Substack

Friday, May 22, 2009

Treasury View is back and why it is wrong

The long discredited Treasury View of government spending that claims that stimulus plans do not add to current resources in use but just move resources from one use (private spending) to another (government spending), is again being heard. I have blogged on it earlier here.

Niall Ferguson and Kevin Phillips are the latest to join the fiscal expansion is contractionary bandwagon. While they argue in favor of massive liquidity injections (as advocated by Milton Friedman) to avert a banking crisis, they reject Keynesian stimulus spending by running up massive fiscal deficits. They claim that the stimulus spending will increase the public debts and fiscal deficits and thereby trigger off inflationary pressures and force up interest rates. The fiscal expansion then ends up being a contraction.

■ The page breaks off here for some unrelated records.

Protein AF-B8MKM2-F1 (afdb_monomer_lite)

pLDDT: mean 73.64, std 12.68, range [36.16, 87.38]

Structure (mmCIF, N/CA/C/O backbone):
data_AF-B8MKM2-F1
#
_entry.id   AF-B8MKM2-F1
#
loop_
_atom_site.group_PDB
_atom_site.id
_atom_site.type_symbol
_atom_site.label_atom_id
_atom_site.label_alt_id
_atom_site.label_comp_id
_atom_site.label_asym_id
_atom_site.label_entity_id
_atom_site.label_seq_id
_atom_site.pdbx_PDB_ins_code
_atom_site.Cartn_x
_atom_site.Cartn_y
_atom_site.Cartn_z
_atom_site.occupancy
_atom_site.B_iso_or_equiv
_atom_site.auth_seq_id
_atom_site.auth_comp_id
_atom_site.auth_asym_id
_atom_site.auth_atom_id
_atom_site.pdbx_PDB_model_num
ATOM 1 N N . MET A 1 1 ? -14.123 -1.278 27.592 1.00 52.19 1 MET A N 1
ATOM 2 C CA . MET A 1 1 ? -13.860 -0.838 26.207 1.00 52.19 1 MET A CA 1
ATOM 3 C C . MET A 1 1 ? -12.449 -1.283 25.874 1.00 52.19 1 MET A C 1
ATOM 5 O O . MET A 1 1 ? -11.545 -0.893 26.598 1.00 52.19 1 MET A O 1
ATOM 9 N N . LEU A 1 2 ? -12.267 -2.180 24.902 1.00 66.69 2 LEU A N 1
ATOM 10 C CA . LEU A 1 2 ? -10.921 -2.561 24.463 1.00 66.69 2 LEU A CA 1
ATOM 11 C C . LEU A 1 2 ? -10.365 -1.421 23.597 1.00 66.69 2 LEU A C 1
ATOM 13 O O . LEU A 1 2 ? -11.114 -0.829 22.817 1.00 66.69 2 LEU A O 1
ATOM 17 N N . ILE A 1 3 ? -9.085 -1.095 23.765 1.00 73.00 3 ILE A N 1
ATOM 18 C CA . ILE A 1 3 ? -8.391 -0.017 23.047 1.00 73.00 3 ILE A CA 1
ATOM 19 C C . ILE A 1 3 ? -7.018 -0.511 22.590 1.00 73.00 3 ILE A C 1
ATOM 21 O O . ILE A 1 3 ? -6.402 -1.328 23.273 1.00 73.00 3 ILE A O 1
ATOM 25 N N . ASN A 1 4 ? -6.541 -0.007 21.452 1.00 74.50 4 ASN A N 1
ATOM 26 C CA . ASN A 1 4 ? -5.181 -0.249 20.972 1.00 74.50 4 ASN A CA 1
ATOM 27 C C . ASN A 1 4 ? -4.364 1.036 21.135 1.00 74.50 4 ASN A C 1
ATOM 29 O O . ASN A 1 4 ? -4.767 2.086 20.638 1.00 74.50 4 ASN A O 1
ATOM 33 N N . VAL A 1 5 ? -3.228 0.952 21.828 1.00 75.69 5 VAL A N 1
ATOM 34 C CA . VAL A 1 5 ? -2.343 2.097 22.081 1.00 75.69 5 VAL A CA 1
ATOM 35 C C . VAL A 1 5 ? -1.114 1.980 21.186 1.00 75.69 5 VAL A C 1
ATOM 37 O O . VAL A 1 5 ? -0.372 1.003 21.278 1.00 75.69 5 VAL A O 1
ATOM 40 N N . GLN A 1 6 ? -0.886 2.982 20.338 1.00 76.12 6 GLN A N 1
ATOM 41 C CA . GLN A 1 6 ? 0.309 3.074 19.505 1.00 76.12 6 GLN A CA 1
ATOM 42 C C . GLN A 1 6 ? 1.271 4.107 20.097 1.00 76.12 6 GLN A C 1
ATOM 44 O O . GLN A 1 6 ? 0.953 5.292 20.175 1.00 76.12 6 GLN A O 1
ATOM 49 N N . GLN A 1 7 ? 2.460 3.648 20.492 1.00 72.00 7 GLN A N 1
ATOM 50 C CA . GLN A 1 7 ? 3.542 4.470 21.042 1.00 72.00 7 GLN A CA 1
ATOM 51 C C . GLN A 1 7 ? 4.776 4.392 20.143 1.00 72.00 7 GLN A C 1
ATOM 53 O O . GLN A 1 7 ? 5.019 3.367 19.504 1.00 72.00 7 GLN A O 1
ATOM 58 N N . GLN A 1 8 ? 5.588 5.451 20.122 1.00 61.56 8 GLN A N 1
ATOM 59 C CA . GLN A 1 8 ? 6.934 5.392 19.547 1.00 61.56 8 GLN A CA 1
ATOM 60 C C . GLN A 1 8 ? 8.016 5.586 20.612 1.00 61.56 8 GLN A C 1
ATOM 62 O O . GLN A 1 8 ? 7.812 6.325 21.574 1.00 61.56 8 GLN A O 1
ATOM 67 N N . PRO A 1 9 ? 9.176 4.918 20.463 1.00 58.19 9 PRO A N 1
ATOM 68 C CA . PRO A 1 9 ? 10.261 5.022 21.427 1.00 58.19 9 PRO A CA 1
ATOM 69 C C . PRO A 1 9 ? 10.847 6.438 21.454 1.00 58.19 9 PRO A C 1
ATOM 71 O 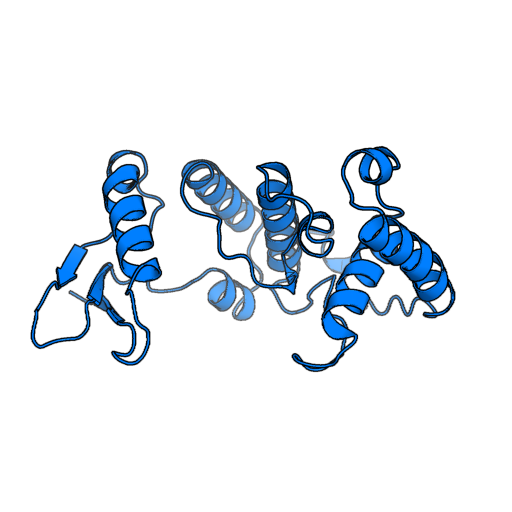O . PRO A 1 9 ? 11.074 7.052 20.412 1.00 58.19 9 PRO A O 1
ATOM 74 N N . LYS A 1 10 ? 11.183 6.916 22.661 1.00 54.78 10 LYS A N 1
ATOM 75 C CA . LYS A 1 10 ? 11.769 8.247 22.927 1.00 54.78 10 LYS A CA 1
ATOM 76 C C . LYS A 1 10 ? 13.096 8.521 22.192 1.00 54.78 10 LYS A C 1
ATOM 78 O O . LYS A 1 10 ? 13.566 9.651 22.193 1.00 54.78 10 LYS A O 1
ATOM 83 N N . SER A 1 11 ? 13.713 7.501 21.592 1.00 49.75 11 SER A N 1
ATOM 84 C CA . SER A 1 11 ? 15.015 7.577 20.922 1.00 49.75 11 SER A CA 1
ATOM 85 C C . SER A 1 11 ? 14.983 8.195 19.519 1.00 49.75 11 SER A C 1
ATOM 87 O O . SER A 1 11 ? 16.050 8.491 18.985 1.00 49.75 11 SER A O 1
ATOM 89 N N . ARG A 1 12 ? 13.807 8.401 18.903 1.00 49.56 12 ARG A N 1
ATOM 90 C CA . ARG A 1 12 ? 13.704 9.063 17.590 1.00 49.56 12 ARG A CA 1
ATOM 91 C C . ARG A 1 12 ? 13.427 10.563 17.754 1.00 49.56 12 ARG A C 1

Both Paul Krugman (and here) and Brad DeLong have argued that when the economy is facing a liquidity trap this view is incorrect and both Monetarist liquidity injections and Keynesian fiscal stimulus are necessary. They claim that when the interest rate is near zero monetary expansion and deficit spending do not offset but reinforce each other.

Their arguement is based on the reality that the banking system has stopped performing its natural role of buying bonds from corporations, which in turn uses the proceeds to invest in their plant and equipment. In the circumstances, the only alternative is for Government to step in. As Krugman writes,

"By buying a lot of private securities, the Federal Reserve is... playing the role the private banking system is no longer playing properly... debt-financed spending on infrastructure by the Obama administraition is filling the hole left by the collapse in business investment... It gives some of those excess savings a place to go — and in the process expands overall demand, and hence GDP. It does NOT crowd out private spending... until the excess supply of savings has been sopped up... [and the interest rate consistent with full employment rises above zero]".


In other words, there is no excess demand for savings to drive up interest rates. Scott Sumner weighs in here. Excerpts from the recent PEN World Voices debate on how to deal with the crisis is available here.